I am trying to create a number of restricted permutations of a list of items. Each item has a category, and I need to find combinations of items such that each combination does not have multiple items from the same category. To illustrate, here's some sample data:
Name | Category
==========|==========
1. Orange | fruit
2. Apple | fruit
3. GI-Joe | toy
4. VCR | electronics
5. Racquet | sporting goods
The combinations would be restricted to length three, I don't need every combination of every length. So a set of combinations for the above list could be:
(Orange, GI-Joe, VCR)
(Orange, GI-Joe, Racquet)
(Orange, VCR, Racquet)
(Apple, GI-Joe, VCR)
(Apple, GI-Joe, Racquet)
... and so on.
I do this fairly often, on various lists. The lists will never be more than 40 items in length, but understandably that could create thousands of combinations (though there will likely be around 10 unique categories per each list, restricting it somewhat)
I've come up with some pseudo-python for how I would implement it recursively. It's been too long since I took combinatorics, but from what I recall this is essentially a subset of the combinations of the set, something like C(list length, desired size). There's likely some library modules which can make this cleaner (or at least more performant)

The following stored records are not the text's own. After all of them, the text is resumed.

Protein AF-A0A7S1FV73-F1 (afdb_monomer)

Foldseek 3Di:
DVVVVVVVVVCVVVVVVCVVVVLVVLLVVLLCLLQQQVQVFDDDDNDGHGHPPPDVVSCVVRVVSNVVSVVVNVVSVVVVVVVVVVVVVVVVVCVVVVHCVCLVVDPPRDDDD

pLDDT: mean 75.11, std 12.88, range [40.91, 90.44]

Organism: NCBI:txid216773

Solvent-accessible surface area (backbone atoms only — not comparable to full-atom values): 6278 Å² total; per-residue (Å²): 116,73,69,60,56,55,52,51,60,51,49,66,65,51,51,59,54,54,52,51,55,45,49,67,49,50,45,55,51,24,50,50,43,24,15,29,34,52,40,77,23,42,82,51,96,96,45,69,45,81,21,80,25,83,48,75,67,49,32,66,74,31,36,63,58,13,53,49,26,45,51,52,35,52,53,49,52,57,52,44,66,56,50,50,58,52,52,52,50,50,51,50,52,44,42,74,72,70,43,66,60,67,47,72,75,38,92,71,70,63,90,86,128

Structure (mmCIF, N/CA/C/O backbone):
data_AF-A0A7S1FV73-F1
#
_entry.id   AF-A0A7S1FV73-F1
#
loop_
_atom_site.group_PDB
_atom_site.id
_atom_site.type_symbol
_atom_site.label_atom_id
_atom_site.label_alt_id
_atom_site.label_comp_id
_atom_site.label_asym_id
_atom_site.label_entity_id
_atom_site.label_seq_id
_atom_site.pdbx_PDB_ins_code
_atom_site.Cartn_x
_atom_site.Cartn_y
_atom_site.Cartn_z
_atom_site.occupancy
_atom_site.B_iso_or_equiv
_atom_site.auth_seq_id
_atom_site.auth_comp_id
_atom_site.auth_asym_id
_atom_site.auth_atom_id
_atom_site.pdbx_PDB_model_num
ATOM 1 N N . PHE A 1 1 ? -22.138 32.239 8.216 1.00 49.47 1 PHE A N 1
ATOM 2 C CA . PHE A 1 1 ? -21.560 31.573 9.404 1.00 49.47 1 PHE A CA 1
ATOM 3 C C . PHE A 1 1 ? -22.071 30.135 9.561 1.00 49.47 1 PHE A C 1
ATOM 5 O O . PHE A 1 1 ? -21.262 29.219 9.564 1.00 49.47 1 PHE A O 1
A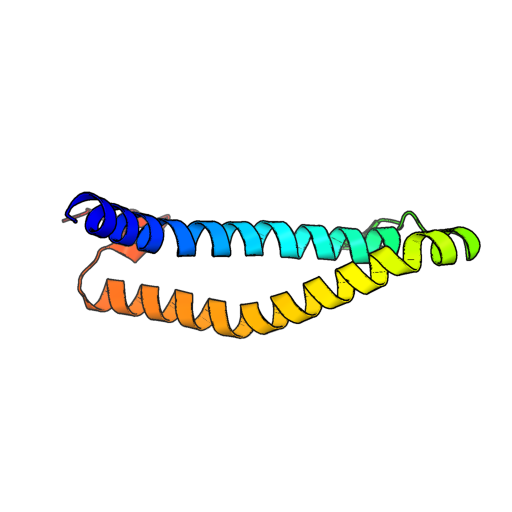TOM 12 N N . TRP A 1 2 ? -23.391 29.903 9.555 1.00 40.91 2 TRP A N 1
ATOM 13 C CA . TRP A 1 2 ? -24.003 28.569 9.725 1.00 40.91 2 TRP A CA 1
ATOM 14 C C . TRP A 1 2 ? -23.643 27.525 8.639 1.00 40.91 2 TRP A C 1
ATOM 16 O O . TRP A 1 2 ? -23.410 26.359 8.944 1.00 40.91 2 TRP A O 1
ATOM 26 N N . ASN A 1 3 ? -23.488 27.948 7.377 1.00 46.41 3 ASN A N 1
ATOM 27 C CA . ASN A 1 3 ? -23.163 27.043 6.260 1.00 46.41 3 ASN A CA 1
ATOM 28 C C . ASN A 1 3 ? -21.722 26.494 6.283 1.00 46.41 3 ASN A C 1
ATOM 30 O O . ASN A 1 3 ? -21.479 25.389 5.806 1.00 46.41 3 ASN A O 1
ATOM 34 N N . TYR A 1 4 ? -20.768 27.218 6.877 1.00 50.94 4 TYR A N 1
ATOM 35 C CA . TYR A 1 4 ? -19.384 26.740 7.000 1.00 50.94 4 TYR A CA 1
ATOM 36 C C . TYR A 1 4 ? -19.259 25.638 8.057 1.00 50.94 4 TYR A C 1
ATOM 38 O O . TYR A 1 4 ? -18.491 24.699 7.875 1.00 50.94 4 TYR A O 1
ATOM 46 N N . PHE A 1 5 ? -20.064 25.701 9.119 1.00 47.91 5 PHE A N 1
ATOM 47 C CA . PHE A 1 5 ? -20.072 24.696 10.180 1.00 47.91 5 PHE A CA 1
ATOM 48 C C . PHE A 1 5 ? -20.596 23.339 9.671 1.00 47.91 5 PHE A C 1
ATOM 50 O O . PHE A 1 5 ? -19.947 22.314 9.862 1.00 47.91 5 PHE A O 1
ATOM 57 N N . LEU A 1 6 ? -21.684 23.322 8.892 1.00 50.72 6 LEU A N 1
ATOM 58 C CA . LEU A 1 6 ? -22.205 22.098 8.256 1.00 50.72 6 LEU A CA 1
ATOM 59 C C . LEU A 1 6 ? -21.256 21.514 7.192 1.00 50.72 6 LEU A C 1
ATOM 61 O O . LEU A 1 6 ? -21.110 20.295 7.094 1.00 50.72 6 LEU A O 1
ATOM 65 N N . MET A 1 7 ? -20.549 22.363 6.437 1.00 50.88 7 MET A N 1
ATOM 66 C CA . MET A 1 7 ? -19.569 21.912 5.441 1.00 50.88 7 MET A CA 1
ATOM 67 C C . MET A 1 7 ? -18.319 21.287 6.086 1.00 50.88 7 MET A C 1
ATOM 69 O O . MET A 1 7 ? -17.747 20.346 5.535 1.00 50.88 7 MET A O 1
ATOM 73 N N . ILE A 1 8 ? -17.917 21.751 7.273 1.00 52.62 8 ILE A N 1
ATOM 74 C CA . ILE A 1 8 ? -16.830 21.145 8.059 1.00 52.62 8 ILE A CA 1
ATOM 75 C C . ILE A 1 8 ? -17.269 19.781 8.617 1.00 52.62 8 ILE A C 1
ATOM 77 O O . ILE A 1 8 ? -16.516 18.813 8.524 1.00 52.62 8 ILE A O 1
ATOM 81 N N . HIS A 1 9 ? -18.510 19.663 9.098 1.00 48.59 9 HIS A N 1
ATOM 82 C CA . HIS A 1 9 ? -19.052 18.403 9.620 1.00 48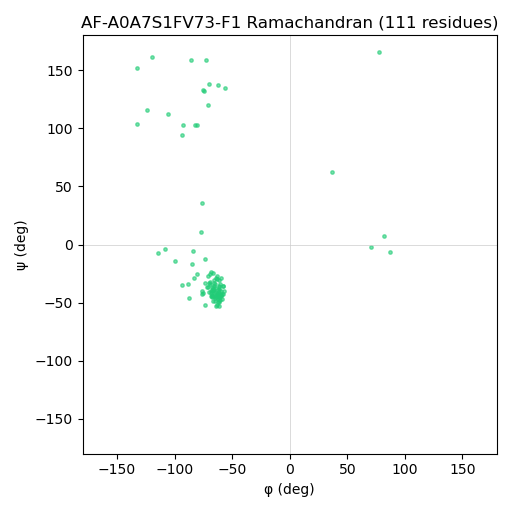.59 9 HIS A CA 1
ATOM 83 C C . HIS A 1 9 ? -19.224 17.317 8.543 1.00 48.59 9 HIS A C 1
ATOM 85 O O . HIS A 1 9 ? -18.937 16.149 8.806 1.00 48.59 9 HIS A O 1
ATOM 91 N N . HIS A 1 10 ? -19.621 17.674 7.316 1.00 47.97 10 HIS A N 1
ATOM 92 C CA . HIS A 1 10 ? -19.731 16.703 6.221 1.00 47.97 10 HIS A CA 1
ATOM 93 C C . HIS A 1 10 ? -18.362 16.307 5.646 1.00 47.97 10 HIS A C 1
ATOM 95 O O . HIS A 1 10 ? -18.107 15.119 5.448 1.00 47.97 10 HIS A O 1
ATOM 101 N N . ASN A 1 11 ? -17.429 17.247 5.462 1.00 48.75 11 ASN A N 1
ATOM 102 C CA . ASN A 1 11 ? -16.091 16.916 4.957 1.00 48.75 11 ASN A CA 1
ATOM 103 C C . ASN A 1 11 ? -15.294 16.023 5.921 1.00 48.75 11 ASN A C 1
ATOM 105 O O . ASN A 1 11 ? -14.578 15.134 5.469 1.00 48.75 11 ASN A O 1
ATOM 109 N N . ILE A 1 12 ? -15.465 16.174 7.236 1.00 54.53 12 ILE A N 1
ATOM 110 C CA . ILE A 1 12 ? -14.812 15.314 8.238 1.00 54.53 12 ILE A CA 1
ATOM 111 C C . ILE A 1 12 ? -15.267 13.846 8.138 1.00 54.53 12 ILE A C 1
ATOM 113 O O . ILE A 1 12 ? -14.476 12.948 8.436 1.00 54.53 12 ILE A O 1
ATOM 117 N N . LEU A 1 13 ? -16.494 13.585 7.672 1.00 49.03 13 LEU A N 1
ATOM 118 C CA . LEU A 1 13 ? -17.061 12.235 7.591 1.00 49.03 13 LEU A CA 1
ATOM 119 C C . LEU A 1 13 ? -16.744 11.508 6.268 1.00 49.03 13 LEU A C 1
ATOM 121 O O . LEU A 1 13 ? -16.541 10.296 6.281 1.00 49.03 13 LEU A O 1
ATOM 125 N N . TYR A 1 14 ? -16.655 12.223 5.136 1.00 53.75 14 TYR A N 1
ATOM 126 C CA . TYR A 1 14 ? -16.321 11.637 3.818 1.00 53.75 14 TYR A CA 1
ATOM 127 C C . TYR A 1 14 ? -14.813 11.461 3.589 1.00 53.75 14 TYR A C 1
ATOM 129 O O . TYR A 1 14 ? -14.374 10.554 2.878 1.00 53.75 14 TYR A O 1
ATOM 137 N N . PHE A 1 15 ? -13.997 12.307 4.211 1.00 57.94 15 PHE A N 1
ATOM 138 C CA . PHE A 1 15 ? -12.546 12.318 4.031 1.00 57.94 15 PHE A CA 1
ATOM 139 C C . PHE A 1 15 ? -11.818 11.016 4.442 1.00 57.94 15 PHE A C 1
ATOM 141 O O . PHE A 1 15 ? -10.858 10.634 3.768 1.00 57.94 15 PHE A O 1
ATOM 148 N N . PRO A 1 16 ? -12.209 10.279 5.503 1.00 58.94 16 PRO A N 1
ATOM 149 C CA . PRO A 1 16 ? -11.633 8.972 5.823 1.00 58.94 16 PRO A CA 1
ATOM 150 C C . PRO A 1 16 ? -11.929 7.927 4.743 1.00 58.94 16 PRO A C 1
ATOM 152 O O . PRO A 1 16 ? -11.003 7.261 4.291 1.00 58.94 16 PRO A O 1
ATOM 155 N N . PHE A 1 17 ? -13.178 7.840 4.270 1.00 60.41 17 PHE A N 1
ATOM 156 C CA . PHE A 1 17 ? -13.570 6.883 3.234 1.00 60.41 17 PHE A CA 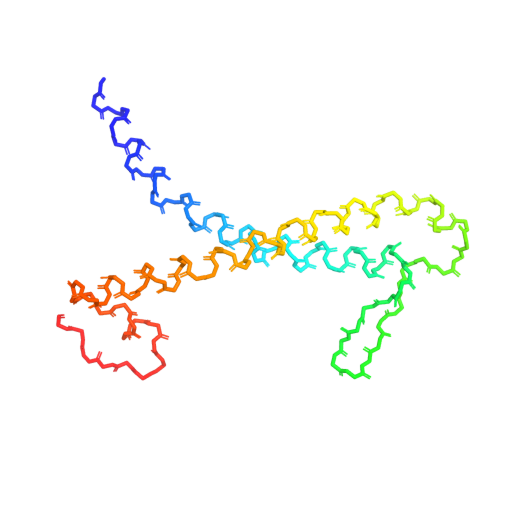1
ATOM 157 C C . PHE A 1 17 ? -12.813 7.132 1.929 1.00 60.41 17 PHE A C 1
ATOM 159 O O . PHE A 1 17 ? -12.206 6.207 1.398 1.00 60.41 17 PHE A O 1
ATOM 166 N N . ILE A 1 18 ? -12.742 8.380 1.458 1.00 69.44 18 ILE A N 1
ATOM 167 C CA . ILE A 1 18 ? -12.002 8.728 0.232 1.00 69.44 18 ILE A CA 1
ATOM 168 C C . ILE A 1 18 ? -10.515 8.371 0.357 1.00 69.44 18 ILE A C 1
ATOM 170 O O . ILE A 1 18 ? -9.926 7.843 -0.584 1.00 69.44 18 ILE A O 1
ATOM 174 N N . ARG A 1 19 ? -9.899 8.592 1.525 1.00 69.88 19 ARG A N 1
ATOM 175 C CA . ARG A 1 19 ? -8.496 8.209 1.758 1.00 69.88 19 ARG A CA 1
ATOM 176 C C . ARG A 1 19 ? -8.300 6.700 1.760 1.00 69.88 19 ARG A C 1
ATOM 178 O O . ARG A 1 19 ? -7.299 6.229 1.230 1.00 69.88 19 ARG A O 1
ATOM 185 N N . GLN A 1 20 ? -9.234 5.946 2.327 1.00 71.75 20 GLN A N 1
ATOM 186 C CA . GLN A 1 20 ? -9.123 4.494 2.430 1.00 71.75 20 GLN A CA 1
ATOM 187 C C . GLN A 1 20 ? -9.403 3.806 1.085 1.00 71.75 20 GLN A C 1
ATOM 189 O O . GLN A 1 20 ? -8.615 2.963 0.664 1.00 71.75 20 GLN A O 1
ATOM 194 N N . TYR A 1 21 ? -10.424 4.247 0.343 1.00 77.19 21 TYR A N 1
ATOM 195 C CA . TYR A 1 21 ? -10.672 3.817 -1.040 1.00 77.19 21 TYR A CA 1
ATOM 196 C C . TYR A 1 21 ? -9.560 4.263 -1.997 1.00 77.19 21 TYR A C 1
ATOM 198 O O . TYR A 1 21 ? -9.149 3.501 -2.875 1.00 77.19 21 TYR A O 1
ATOM 206 N N . GLY A 1 22 ? -9.015 5.465 -1.792 1.00 81.69 22 GLY A N 1
ATOM 207 C CA . GLY A 1 22 ? -7.850 5.962 -2.517 1.00 81.69 22 GLY A CA 1
ATOM 208 C C . GLY A 1 22 ? -6.621 5.094 -2.260 1.00 81.69 22 GLY A C 1
ATOM 209 O O . GLY A 1 22 ? -5.976 4.651 -3.203 1.00 81.69 22 GLY A O 1
ATOM 210 N N . PHE A 1 23 ? -6.339 4.761 -0.999 1.00 83.12 23 PHE A N 1
ATOM 211 C CA . PHE A 1 23 ? -5.255 3.852 -0.631 1.00 83.12 23 PHE A CA 1
ATOM 212 C C . PHE A 1 23 ? -5.430 2.467 -1.271 1.00 83.12 23 PHE A C 1
ATOM 214 O O . PHE A 1 23 ? -4.492 1.958 -1.886 1.00 83.12 23 PHE A O 1
ATOM 221 N N . MET A 1 24 ? -6.634 1.891 -1.194 1.00 83.56 24 MET A N 1
ATOM 222 C CA . MET A 1 24 ? -6.945 0.581 -1.775 1.00 83.56 24 MET A CA 1
ATOM 223 C C . MET A 1 24 ? -6.898 0.556 -3.305 1.00 83.56 24 MET A C 1
ATOM 225 O O . MET A 1 24 ? -6.659 -0.505 -3.866 1.00 83.56 24 MET A O 1
ATOM 229 N N . THR A 1 25 ? -7.082 1.690 -3.985 1.00 86.12 25 THR A N 1
ATOM 230 C CA . THR A 1 25 ? -6.964 1.776 -5.451 1.00 86.12 25 THR A CA 1
ATOM 231 C C . THR A 1 25 ? -5.525 2.060 -5.888 1.00 86.12 25 THR A C 1
ATOM 233 O O . THR A 1 25 ? -4.991 1.407 -6.785 1.00 86.12 25 THR A O 1
ATOM 236 N N . VAL A 1 26 ? -4.856 3.016 -5.236 1.00 86.56 26 VAL A N 1
ATOM 237 C CA . VAL A 1 26 ? -3.517 3.480 -5.629 1.00 86.56 26 VAL A CA 1
ATOM 238 C C . VAL A 1 26 ? -2.441 2.441 -5.314 1.00 86.56 26 VAL A C 1
ATOM 240 O O . VAL A 1 26 ? -1.513 2.279 -6.106 1.00 86.56 26 VAL A O 1
ATOM 243 N N . MET A 1 27 ? -2.544 1.705 -4.202 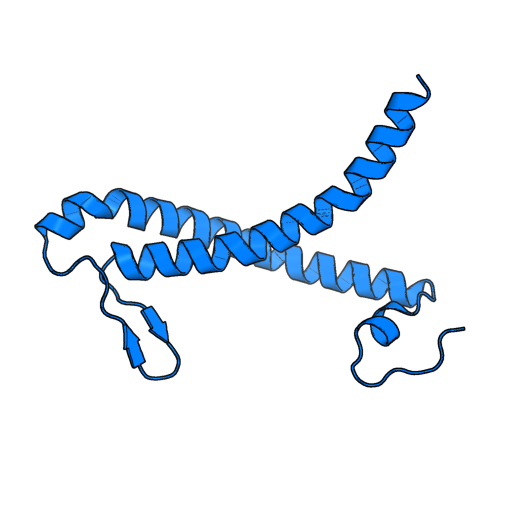1.00 86.56 27 MET A N 1
ATOM 244 C CA . MET A 1 27 ? -1.553 0.679 -3.847 1.00 86.56 27 MET A CA 1
ATOM 245 C C . MET A 1 27 ? -1.475 -0.448 -4.895 1.00 86.56 27 MET A C 1
ATOM 247 O O . MET A 1 27 ? -0.384 -0.673 -5.422 1.00 86.56 27 MET A O 1
ATOM 251 N N . PRO A 1 28 ? -2.577 -1.111 -5.293 1.00 86.88 28 PRO A N 1
ATOM 252 C CA . PRO A 1 28 ? -2.539 -2.097 -6.370 1.00 86.88 28 PRO A CA 1
ATOM 253 C C . PRO A 1 28 ? -2.153 -1.486 -7.716 1.00 86.88 28 PRO A C 1
ATOM 255 O O . PRO A 1 28 ? -1.313 -2.054 -8.405 1.00 86.88 28 PRO A O 1
ATOM 258 N N . ALA A 1 29 ? -2.684 -0.310 -8.075 1.00 86.88 29 ALA A N 1
ATOM 259 C CA . ALA A 1 29 ? -2.370 0.329 -9.354 1.00 86.88 29 ALA A CA 1
ATOM 260 C C . ALA A 1 29 ? -0.871 0.642 -9.495 1.00 86.88 29 ALA A C 1
ATOM 262 O O . ALA A 1 29 ? -0.260 0.349 -10.522 1.00 86.88 29 ALA A O 1
ATOM 263 N N . THR A 1 30 ? -0.247 1.180 -8.444 1.00 85.31 30 THR A N 1
ATOM 264 C CA . THR A 1 30 ? 1.201 1.441 -8.425 1.00 85.31 30 THR A CA 1
ATOM 265 C C . THR A 1 30 ? 2.029 0.158 -8.376 1.00 85.31 30 THR A C 1
ATOM 267 O O . THR A 1 30 ? 3.093 0.122 -8.991 1.00 85.31 30 THR A O 1
ATOM 270 N N . GLY A 1 31 ? 1.535 -0.898 -7.717 1.00 82.56 31 GLY A N 1
ATOM 271 C CA . GLY A 1 31 ? 2.135 -2.238 -7.714 1.00 82.56 31 GLY A CA 1
ATOM 272 C C . GLY A 1 31 ? 2.143 -2.884 -9.106 1.00 82.56 31 GLY A C 1
ATOM 273 O O . GLY A 1 31 ? 3.171 -3.386 -9.561 1.00 82.56 31 GLY A O 1
ATOM 274 N N . ILE A 1 32 ? 1.019 -2.785 -9.820 1.00 85.50 32 ILE A N 1
ATOM 275 C CA . ILE A 1 32 ? 0.881 -3.219 -11.215 1.00 85.50 32 ILE A CA 1
ATOM 276 C C . ILE A 1 32 ? 1.824 -2.409 -12.103 1.00 85.50 32 ILE A C 1
ATOM 278 O O . ILE A 1 32 ? 2.617 -2.988 -12.839 1.00 85.50 32 ILE A O 1
ATOM 282 N N . ALA A 1 33 ? 1.808 -1.079 -11.986 1.00 82.44 33 ALA A N 1
ATOM 283 C CA . ALA A 1 33 ? 2.662 -0.202 -12.778 1.00 82.44 33 ALA A CA 1
ATOM 284 C C . ALA A 1 33 ? 4.158 -0.488 -12.559 1.00 82.44 33 ALA A C 1
ATOM 286 O O . ALA A 1 33 ? 4.908 -0.570 -13.529 1.00 82.44 33 ALA A O 1
ATOM 287 N N . MET A 1 34 ? 4.611 -0.703 -11.319 1.00 83.31 34 MET A N 1
ATOM 288 C CA . MET A 1 34 ? 6.021 -1.020 -11.062 1.00 83.31 34 MET A CA 1
ATOM 289 C C . MET A 1 34 ? 6.425 -2.414 -11.565 1.00 83.31 34 MET A C 1
ATOM 291 O O . MET A 1 34 ? 7.559 -2.578 -12.005 1.00 83.31 34 MET A O 1
ATOM 295 N N . GLY A 1 35 ? 5.535 -3.411 -11.528 1.00 78.94 35 GLY A N 1
ATOM 296 C CA . GLY A 1 35 ? 5.831 -4.748 -12.058 1.00 78.94 35 GLY A CA 1
ATOM 297 C C . GLY A 1 35 ? 5.787 -4.797 -13.587 1.00 78.94 35 GLY A C 1
ATOM 298 O O . GLY A 1 35 ? 6.664 -5.393 -14.215 1.00 78.94 35 GLY A O 1
ATOM 299 N N . TYR A 1 36 ? 4.818 -4.103 -14.187 1.00 79.75 36 TYR A N 1
ATOM 300 C CA . TYR A 1 36 ? 4.614 -4.040 -15.631 1.00 79.75 36 TYR A CA 1
ATOM 301 C C . TYR A 1 36 ? 5.671 -3.174 -16.331 1.00 79.75 36 TYR A C 1
ATOM 303 O O . TYR A 1 36 ? 6.347 -3.650 -17.243 1.00 79.75 36 TYR A O 1
ATOM 311 N N . TYR A 1 37 ? 5.880 -1.935 -15.871 1.00 79.44 37 TYR A N 1
ATOM 312 C CA . TYR A 1 37 ? 6.873 -1.017 -16.448 1.00 79.44 37 TYR A CA 1
ATOM 313 C C . TYR A 1 37 ? 8.287 -1.219 -15.892 1.00 79.44 37 TYR A C 1
ATOM 315 O O . TYR A 1 37 ? 9.250 -0.750 -16.485 1.00 79.44 37 TYR A O 1
ATOM 323 N N . GLY A 1 38 ? 8.450 -1.907 -14.759 1.00 69.25 38 GLY A N 1
ATOM 324 C CA . GLY A 1 38 ? 9.773 -2.235 -14.215 1.00 69.25 38 GLY A CA 1
ATOM 325 C C . GLY A 1 38 ? 10.401 -3.492 -14.816 1.00 69.25 38 GLY A C 1
ATOM 326 O O . GLY A 1 38 ? 11.536 -3.812 -14.472 1.00 69.25 38 GLY A O 1
ATOM 327 N N . GLY A 1 39 ? 9.673 -4.230 -15.664 1.00 70.06 39 GLY A N 1
ATOM 328 C CA . GLY A 1 39 ? 10.164 -5.434 -16.347 1.00 70.06 39 GLY A CA 1
ATOM 329 C C . GLY A 1 39 ? 10.378 -6.656 -15.443 1.00 70.06 39 GLY A C 1
ATOM 330 O O . GLY A 1 39 ? 10.720 -7.722 -15.937 1.00 70.06 39 GLY A O 1
ATOM 331 N N . LYS A 1 40 ? 10.148 -6.537 -14.127 1.00 67.50 40 LYS A N 1
ATOM 332 C CA . LYS A 1 40 ? 10.265 -7.651 -13.166 1.00 67.50 40 LYS A CA 1
ATOM 333 C C . LYS A 1 40 ? 9.112 -8.656 -13.258 1.00 67.50 40 LYS A C 1
ATOM 335 O O . LYS A 1 40 ? 9.215 -9.741 -12.695 1.00 67.50 40 LYS A O 1
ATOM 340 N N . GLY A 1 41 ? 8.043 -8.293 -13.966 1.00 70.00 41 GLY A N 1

I was wondering if perhaps there was a better approach than what I've got (perhaps one which uses itertools.combinations somehow):
# For the sake of this problem, let's assume the items are hashable so they
# can be added to a set.
def combinate(items, size=3):
assert size >=2, "You jerk, don't try it."
def _combinate(index, candidate):
if len(candidate) == size:
results.add(candidate)
return
candidate_cats = set(x.category for x in candidate)
for i in range(index, len(items)):
item = items[i]
if item.category not in candidate_cats:
_combinate(i, candidate + (item, ))
results = set()
for i, item in enumerate(items[:(1-size)]):
_combinate(i, (item, ))
return results